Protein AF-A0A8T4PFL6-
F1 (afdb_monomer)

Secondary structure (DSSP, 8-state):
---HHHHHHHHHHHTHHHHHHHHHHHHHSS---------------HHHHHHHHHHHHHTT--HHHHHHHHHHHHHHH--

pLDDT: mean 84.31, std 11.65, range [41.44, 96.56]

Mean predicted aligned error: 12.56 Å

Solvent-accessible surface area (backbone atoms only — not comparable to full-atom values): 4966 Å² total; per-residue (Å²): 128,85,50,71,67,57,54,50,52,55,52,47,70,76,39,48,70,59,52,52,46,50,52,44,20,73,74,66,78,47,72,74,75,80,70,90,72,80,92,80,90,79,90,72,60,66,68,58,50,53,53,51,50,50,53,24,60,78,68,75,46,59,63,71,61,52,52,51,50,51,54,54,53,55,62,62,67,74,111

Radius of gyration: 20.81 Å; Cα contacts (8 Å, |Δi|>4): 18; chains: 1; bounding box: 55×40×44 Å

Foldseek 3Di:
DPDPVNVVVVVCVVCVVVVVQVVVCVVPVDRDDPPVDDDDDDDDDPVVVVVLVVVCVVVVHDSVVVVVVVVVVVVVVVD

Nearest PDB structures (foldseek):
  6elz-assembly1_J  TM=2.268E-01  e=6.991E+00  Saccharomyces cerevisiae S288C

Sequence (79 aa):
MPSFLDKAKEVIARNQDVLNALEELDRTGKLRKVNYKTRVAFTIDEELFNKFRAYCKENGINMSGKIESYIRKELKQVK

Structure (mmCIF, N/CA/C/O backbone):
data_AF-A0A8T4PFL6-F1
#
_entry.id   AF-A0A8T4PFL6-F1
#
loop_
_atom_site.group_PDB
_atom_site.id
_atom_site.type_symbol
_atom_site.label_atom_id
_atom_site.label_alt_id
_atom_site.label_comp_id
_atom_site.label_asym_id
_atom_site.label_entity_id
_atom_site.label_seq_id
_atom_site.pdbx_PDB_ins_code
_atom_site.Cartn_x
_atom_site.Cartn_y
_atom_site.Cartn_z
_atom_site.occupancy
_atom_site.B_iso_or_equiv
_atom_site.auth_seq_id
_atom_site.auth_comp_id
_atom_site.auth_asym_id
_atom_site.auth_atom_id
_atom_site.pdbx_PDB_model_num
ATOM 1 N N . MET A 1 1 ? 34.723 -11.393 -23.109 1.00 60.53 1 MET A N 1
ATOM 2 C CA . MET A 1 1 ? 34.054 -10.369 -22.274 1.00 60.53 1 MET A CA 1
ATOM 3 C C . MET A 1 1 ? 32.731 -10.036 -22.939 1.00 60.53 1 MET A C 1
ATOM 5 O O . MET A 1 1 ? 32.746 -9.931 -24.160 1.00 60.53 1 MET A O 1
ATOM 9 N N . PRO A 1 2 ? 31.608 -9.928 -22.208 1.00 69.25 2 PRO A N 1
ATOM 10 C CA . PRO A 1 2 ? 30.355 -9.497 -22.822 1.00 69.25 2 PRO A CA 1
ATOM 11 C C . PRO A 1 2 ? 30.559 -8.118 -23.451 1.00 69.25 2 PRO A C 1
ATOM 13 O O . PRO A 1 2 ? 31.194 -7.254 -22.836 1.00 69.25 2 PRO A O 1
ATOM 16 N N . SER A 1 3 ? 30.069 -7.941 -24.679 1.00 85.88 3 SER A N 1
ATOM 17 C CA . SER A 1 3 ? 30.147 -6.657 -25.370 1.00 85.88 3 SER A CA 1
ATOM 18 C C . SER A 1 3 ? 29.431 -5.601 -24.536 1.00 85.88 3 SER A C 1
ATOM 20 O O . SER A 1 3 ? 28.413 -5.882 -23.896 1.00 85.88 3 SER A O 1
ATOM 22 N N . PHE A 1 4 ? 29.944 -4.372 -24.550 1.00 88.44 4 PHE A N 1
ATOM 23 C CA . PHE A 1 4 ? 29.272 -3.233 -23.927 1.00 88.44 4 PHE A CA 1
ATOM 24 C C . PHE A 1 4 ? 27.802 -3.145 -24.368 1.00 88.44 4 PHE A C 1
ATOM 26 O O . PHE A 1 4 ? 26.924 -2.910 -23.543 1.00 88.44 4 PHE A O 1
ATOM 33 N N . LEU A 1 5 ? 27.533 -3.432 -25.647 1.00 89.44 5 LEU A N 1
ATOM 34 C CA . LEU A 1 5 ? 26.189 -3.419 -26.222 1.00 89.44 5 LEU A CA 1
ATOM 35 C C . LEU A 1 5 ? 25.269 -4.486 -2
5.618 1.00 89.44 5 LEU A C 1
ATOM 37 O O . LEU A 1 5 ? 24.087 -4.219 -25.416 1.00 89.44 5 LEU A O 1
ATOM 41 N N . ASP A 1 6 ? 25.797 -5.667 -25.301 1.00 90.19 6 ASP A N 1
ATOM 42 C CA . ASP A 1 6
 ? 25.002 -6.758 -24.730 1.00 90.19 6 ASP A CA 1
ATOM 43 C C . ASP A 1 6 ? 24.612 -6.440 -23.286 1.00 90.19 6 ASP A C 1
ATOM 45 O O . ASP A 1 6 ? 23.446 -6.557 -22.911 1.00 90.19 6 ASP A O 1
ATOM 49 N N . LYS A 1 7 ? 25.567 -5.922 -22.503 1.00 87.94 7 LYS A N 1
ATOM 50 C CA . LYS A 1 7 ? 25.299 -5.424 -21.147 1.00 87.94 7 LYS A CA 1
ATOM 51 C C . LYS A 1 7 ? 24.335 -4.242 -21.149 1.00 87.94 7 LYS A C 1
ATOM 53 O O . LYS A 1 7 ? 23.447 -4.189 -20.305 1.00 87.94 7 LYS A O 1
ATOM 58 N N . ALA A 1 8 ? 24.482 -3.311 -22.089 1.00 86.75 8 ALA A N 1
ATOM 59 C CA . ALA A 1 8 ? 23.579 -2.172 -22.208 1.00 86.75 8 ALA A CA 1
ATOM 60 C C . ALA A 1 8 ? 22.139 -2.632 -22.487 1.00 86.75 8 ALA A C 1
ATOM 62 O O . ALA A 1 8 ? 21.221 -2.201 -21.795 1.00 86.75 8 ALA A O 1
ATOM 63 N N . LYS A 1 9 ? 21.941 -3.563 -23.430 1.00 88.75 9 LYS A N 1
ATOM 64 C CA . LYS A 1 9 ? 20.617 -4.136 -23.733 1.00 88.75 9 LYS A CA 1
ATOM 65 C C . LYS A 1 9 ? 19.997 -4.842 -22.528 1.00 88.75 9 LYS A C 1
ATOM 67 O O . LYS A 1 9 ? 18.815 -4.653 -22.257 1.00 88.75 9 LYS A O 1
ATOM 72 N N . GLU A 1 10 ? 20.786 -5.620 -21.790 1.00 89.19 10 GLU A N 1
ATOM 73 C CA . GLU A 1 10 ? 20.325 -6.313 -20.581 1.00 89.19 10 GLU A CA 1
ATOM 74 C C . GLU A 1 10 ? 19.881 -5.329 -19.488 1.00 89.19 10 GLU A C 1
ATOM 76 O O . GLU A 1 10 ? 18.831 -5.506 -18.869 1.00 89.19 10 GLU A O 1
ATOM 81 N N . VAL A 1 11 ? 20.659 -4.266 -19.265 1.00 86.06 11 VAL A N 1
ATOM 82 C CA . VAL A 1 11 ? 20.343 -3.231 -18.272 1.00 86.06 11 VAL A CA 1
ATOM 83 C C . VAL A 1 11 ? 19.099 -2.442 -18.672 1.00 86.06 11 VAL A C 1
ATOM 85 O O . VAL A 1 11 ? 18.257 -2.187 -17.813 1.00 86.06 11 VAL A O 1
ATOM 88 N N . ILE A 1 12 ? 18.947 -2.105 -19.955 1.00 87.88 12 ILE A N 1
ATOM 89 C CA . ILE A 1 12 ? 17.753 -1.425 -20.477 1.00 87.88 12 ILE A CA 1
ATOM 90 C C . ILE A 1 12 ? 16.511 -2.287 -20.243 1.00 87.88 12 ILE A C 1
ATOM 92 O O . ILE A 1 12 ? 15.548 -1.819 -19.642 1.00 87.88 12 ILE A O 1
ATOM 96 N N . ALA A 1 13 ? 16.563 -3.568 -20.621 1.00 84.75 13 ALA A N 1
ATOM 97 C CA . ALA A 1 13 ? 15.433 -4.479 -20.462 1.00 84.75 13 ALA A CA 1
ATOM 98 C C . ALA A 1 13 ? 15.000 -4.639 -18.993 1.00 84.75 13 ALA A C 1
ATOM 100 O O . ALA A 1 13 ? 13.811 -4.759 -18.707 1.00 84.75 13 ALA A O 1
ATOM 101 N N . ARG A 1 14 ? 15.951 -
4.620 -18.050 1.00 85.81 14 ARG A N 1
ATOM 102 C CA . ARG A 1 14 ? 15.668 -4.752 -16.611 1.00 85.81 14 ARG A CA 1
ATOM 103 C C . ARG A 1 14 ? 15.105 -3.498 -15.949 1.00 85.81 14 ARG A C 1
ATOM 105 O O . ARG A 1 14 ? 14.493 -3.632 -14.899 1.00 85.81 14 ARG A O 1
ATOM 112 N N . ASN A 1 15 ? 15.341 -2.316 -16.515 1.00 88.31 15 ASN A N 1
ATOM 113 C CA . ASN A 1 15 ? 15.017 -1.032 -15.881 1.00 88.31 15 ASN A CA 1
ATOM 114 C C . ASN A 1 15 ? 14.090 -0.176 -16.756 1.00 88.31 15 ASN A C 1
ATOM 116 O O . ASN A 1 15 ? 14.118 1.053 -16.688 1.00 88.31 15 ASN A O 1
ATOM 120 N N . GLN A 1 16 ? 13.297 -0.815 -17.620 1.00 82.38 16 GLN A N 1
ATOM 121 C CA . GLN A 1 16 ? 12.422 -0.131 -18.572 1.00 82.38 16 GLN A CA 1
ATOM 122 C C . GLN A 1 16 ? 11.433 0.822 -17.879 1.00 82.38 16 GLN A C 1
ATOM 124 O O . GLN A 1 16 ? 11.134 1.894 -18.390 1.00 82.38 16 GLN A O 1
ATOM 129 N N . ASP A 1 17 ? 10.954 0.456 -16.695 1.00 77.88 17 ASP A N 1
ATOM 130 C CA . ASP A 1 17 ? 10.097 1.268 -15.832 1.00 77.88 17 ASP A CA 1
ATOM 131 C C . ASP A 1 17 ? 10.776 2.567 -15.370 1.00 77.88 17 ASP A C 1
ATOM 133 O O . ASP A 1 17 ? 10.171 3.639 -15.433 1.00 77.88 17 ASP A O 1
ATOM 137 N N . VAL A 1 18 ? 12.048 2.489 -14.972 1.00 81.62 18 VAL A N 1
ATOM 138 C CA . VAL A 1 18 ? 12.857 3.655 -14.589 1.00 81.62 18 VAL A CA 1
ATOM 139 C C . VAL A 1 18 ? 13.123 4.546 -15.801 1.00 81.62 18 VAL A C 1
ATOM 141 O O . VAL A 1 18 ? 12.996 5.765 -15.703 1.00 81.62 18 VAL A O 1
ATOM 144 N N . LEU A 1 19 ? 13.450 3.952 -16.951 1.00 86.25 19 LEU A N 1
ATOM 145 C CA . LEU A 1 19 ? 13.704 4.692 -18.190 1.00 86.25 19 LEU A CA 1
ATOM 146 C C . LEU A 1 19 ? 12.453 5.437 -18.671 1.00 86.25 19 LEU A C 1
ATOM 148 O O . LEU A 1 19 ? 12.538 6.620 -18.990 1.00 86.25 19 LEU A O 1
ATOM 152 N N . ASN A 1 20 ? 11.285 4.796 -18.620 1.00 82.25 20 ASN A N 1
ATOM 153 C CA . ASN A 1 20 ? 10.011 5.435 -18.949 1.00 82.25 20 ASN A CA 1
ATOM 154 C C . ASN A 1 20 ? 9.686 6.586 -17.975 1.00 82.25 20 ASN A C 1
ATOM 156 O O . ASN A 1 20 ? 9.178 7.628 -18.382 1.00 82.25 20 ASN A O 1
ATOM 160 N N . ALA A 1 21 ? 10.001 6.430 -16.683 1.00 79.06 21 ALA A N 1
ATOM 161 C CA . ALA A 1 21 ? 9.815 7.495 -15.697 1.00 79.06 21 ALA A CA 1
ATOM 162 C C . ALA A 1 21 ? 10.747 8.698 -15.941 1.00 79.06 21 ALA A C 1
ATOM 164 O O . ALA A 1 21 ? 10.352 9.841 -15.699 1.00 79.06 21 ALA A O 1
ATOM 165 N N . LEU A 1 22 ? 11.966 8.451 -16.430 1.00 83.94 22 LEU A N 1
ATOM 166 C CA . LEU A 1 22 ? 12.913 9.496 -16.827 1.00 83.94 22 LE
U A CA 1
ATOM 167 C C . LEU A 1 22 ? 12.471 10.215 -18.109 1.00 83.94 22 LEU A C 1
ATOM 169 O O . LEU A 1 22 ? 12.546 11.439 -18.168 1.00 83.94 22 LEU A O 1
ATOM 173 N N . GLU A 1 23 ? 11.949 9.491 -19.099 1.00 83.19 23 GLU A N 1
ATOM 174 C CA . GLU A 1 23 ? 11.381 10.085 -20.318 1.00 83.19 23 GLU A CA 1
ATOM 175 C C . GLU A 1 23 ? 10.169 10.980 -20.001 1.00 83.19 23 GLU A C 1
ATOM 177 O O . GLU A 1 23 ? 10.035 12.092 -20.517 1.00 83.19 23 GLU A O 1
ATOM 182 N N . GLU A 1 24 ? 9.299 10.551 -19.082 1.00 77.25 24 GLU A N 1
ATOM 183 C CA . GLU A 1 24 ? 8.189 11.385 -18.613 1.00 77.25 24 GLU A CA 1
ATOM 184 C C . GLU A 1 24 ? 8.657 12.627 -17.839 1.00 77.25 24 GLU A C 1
= = =
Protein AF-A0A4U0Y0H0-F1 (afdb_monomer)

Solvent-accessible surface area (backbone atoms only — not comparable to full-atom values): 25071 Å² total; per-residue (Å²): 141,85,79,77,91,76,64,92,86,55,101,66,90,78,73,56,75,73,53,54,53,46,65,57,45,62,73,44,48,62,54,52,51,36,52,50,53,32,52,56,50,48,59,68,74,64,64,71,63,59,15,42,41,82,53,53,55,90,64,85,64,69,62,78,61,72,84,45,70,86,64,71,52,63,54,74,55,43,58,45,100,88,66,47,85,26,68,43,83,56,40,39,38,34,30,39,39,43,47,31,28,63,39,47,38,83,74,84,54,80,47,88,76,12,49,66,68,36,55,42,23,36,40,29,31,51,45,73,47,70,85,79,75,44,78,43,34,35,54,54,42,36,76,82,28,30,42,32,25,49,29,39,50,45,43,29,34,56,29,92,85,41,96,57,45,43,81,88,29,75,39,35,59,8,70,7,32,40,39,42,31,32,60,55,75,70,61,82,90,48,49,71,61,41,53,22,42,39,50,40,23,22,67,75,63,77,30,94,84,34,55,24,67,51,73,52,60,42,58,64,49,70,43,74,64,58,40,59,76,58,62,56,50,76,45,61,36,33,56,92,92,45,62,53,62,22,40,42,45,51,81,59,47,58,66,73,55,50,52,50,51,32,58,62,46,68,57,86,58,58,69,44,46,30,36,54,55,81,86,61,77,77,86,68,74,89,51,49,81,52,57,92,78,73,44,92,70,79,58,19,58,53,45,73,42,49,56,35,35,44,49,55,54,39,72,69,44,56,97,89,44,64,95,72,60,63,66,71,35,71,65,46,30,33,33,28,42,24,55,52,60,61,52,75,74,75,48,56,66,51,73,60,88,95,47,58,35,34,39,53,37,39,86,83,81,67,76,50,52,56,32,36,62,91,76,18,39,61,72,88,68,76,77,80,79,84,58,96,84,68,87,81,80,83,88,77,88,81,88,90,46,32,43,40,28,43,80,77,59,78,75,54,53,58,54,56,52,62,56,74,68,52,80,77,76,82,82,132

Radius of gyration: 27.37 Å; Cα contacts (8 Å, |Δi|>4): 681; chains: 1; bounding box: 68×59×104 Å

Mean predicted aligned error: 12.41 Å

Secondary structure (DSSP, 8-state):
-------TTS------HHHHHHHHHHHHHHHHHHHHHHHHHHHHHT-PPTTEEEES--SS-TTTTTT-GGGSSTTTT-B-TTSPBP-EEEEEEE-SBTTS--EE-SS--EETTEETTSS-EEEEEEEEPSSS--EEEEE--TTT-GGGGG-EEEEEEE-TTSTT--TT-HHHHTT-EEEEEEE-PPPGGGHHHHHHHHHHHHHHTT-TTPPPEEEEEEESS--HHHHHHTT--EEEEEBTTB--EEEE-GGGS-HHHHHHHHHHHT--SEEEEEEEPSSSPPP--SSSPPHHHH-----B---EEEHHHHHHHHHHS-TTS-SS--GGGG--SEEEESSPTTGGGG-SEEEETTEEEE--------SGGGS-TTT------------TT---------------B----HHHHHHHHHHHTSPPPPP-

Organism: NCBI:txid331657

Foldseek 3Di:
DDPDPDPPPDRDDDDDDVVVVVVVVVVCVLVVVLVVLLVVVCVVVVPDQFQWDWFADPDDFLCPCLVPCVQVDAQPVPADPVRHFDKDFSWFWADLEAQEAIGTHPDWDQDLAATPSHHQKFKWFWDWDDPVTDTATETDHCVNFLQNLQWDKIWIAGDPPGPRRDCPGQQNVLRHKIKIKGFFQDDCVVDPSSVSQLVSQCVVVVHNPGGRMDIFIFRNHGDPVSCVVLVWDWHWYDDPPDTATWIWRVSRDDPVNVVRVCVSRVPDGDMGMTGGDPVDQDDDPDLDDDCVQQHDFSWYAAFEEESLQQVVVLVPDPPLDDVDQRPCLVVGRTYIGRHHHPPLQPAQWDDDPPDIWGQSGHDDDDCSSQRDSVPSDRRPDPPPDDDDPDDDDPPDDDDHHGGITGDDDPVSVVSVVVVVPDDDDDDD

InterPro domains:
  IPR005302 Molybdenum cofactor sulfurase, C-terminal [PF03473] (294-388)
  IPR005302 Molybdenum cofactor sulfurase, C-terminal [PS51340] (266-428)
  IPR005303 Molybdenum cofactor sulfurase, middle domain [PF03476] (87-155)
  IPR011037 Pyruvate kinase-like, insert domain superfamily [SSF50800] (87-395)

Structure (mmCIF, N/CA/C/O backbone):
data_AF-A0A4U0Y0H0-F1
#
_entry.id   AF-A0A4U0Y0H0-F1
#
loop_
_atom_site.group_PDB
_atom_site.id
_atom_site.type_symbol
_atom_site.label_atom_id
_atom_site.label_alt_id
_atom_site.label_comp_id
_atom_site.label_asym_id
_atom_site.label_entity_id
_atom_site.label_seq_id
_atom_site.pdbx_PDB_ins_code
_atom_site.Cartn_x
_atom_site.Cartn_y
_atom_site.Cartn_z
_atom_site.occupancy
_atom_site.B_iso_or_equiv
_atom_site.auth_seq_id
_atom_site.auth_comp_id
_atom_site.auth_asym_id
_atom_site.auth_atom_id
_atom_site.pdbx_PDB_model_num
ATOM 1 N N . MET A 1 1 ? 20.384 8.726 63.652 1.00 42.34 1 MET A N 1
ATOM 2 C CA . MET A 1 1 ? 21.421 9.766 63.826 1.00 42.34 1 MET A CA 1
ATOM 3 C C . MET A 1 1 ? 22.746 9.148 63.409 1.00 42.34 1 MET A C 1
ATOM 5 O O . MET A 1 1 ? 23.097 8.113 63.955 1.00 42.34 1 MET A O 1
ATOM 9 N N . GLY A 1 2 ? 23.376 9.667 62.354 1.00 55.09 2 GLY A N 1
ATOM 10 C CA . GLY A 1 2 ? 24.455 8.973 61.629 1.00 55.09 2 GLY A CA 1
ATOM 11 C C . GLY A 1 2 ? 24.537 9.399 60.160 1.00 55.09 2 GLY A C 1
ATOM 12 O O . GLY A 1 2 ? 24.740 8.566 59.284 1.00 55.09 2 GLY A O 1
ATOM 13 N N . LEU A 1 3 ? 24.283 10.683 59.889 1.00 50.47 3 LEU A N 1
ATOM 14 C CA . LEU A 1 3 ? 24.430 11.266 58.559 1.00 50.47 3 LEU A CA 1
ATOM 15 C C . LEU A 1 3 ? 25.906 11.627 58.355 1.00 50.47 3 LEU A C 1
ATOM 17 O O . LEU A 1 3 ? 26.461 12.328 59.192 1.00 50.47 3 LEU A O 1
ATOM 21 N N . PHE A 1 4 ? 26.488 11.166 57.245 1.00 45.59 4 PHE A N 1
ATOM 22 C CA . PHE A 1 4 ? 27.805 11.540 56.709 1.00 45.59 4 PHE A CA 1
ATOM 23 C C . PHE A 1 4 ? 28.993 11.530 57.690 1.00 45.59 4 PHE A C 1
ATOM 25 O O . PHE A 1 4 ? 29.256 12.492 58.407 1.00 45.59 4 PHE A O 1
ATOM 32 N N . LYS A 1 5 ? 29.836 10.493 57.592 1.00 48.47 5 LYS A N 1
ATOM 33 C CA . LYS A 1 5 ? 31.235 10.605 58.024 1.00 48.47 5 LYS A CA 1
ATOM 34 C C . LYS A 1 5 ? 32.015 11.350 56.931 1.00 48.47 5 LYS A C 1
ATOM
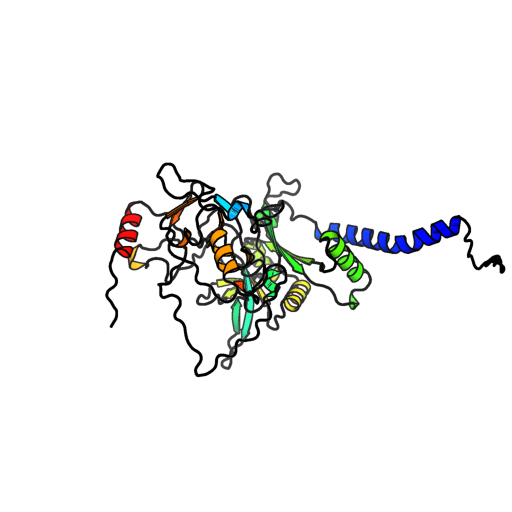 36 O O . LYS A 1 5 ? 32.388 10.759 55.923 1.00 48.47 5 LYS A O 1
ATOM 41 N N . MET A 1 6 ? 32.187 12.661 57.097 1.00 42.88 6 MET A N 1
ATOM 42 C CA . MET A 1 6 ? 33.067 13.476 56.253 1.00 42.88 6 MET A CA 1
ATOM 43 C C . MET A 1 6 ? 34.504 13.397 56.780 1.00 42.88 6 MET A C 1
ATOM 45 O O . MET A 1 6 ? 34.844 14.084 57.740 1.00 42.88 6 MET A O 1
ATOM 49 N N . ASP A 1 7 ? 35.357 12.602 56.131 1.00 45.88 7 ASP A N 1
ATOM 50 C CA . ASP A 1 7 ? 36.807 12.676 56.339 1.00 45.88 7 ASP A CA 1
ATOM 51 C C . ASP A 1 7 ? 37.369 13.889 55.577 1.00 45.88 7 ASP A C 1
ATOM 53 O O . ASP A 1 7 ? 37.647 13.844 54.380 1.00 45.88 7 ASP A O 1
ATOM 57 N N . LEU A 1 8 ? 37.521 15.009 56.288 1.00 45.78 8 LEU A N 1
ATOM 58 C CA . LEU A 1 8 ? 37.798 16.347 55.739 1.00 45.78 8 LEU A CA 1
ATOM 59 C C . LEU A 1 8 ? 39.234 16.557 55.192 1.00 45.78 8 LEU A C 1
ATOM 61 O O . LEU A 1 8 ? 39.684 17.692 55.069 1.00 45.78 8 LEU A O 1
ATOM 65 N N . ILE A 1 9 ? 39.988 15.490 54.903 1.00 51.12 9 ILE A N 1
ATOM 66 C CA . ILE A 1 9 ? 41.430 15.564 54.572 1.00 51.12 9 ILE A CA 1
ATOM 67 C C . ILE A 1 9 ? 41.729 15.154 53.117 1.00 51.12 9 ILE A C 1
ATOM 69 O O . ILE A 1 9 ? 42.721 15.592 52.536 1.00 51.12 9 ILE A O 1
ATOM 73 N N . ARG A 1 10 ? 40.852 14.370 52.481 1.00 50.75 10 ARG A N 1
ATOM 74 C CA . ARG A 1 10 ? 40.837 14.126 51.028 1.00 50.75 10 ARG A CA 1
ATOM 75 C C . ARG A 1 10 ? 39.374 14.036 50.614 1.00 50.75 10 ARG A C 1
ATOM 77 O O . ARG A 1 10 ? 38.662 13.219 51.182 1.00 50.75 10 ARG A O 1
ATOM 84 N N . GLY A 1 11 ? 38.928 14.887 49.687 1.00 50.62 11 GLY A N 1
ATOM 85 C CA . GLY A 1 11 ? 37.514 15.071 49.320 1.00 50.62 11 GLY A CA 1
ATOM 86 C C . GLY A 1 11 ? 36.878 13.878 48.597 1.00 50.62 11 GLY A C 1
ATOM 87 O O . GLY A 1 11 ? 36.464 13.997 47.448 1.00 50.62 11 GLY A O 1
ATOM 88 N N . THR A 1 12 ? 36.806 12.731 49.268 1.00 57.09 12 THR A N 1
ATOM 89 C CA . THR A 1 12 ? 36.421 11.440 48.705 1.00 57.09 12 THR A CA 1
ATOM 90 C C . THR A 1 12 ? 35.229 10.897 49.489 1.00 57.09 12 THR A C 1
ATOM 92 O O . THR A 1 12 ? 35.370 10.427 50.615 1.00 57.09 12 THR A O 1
= = =
YOUR TASK
Here the output must be the lines above from the line with "ATOM 53 O O . ASP" to the line with "ATOM 74 C CA", both included, duplicated word for word and nothing else.

SOLUTION FOR THIS EXERCISE
ATOM 53 O O . ASP A 1 7 ? 37.647 13.844 54.380 1.00 45.88 7 ASP A O 1
ATOM 57 N N . LEU A 1 8 ? 37.521 15.009 56.288 1.00 45.78 8 LEU A N 1
ATOM 58 C CA . LEU A 1 8 ? 37.798 16.347 55.739 1.00 45.78 8 LEU A CA 1
ATOM 59 C C . LEU A 1 8 ? 39.234 16.557 55.192 1.00 45.78 8 LEU A C 1
ATOM 61 O O . LEU A 1 8 ? 39.684 17.692 55.069 1.00 45.78 8 LEU A O 1
ATOM 65 N N . ILE A 1 9 ? 39.988 15.490 54.903 1.00 51.12 9 ILE A N 1
ATOM 66 C CA . ILE A 1 9 ? 41.430 15.564 54.572 1.00 51.12 9 ILE A CA 1
ATOM 67 C C . ILE A 1 9 ? 41.729 15.154 53.117 1.00 51.12 9 ILE A C 1
ATOM 69 O O . ILE A 1 9 ? 42.721 15.592 52.536 1.00 51.12 9 ILE A O 1
ATOM 73 N N . ARG A 1 10 ? 40.852 14.370 52.481 1.00 50.75 10 ARG A N 1
ATOM 74 C CA . ARG A 1 10 ? 40.837 14.126 51.028 1.00 50.75 10 ARG A CA 1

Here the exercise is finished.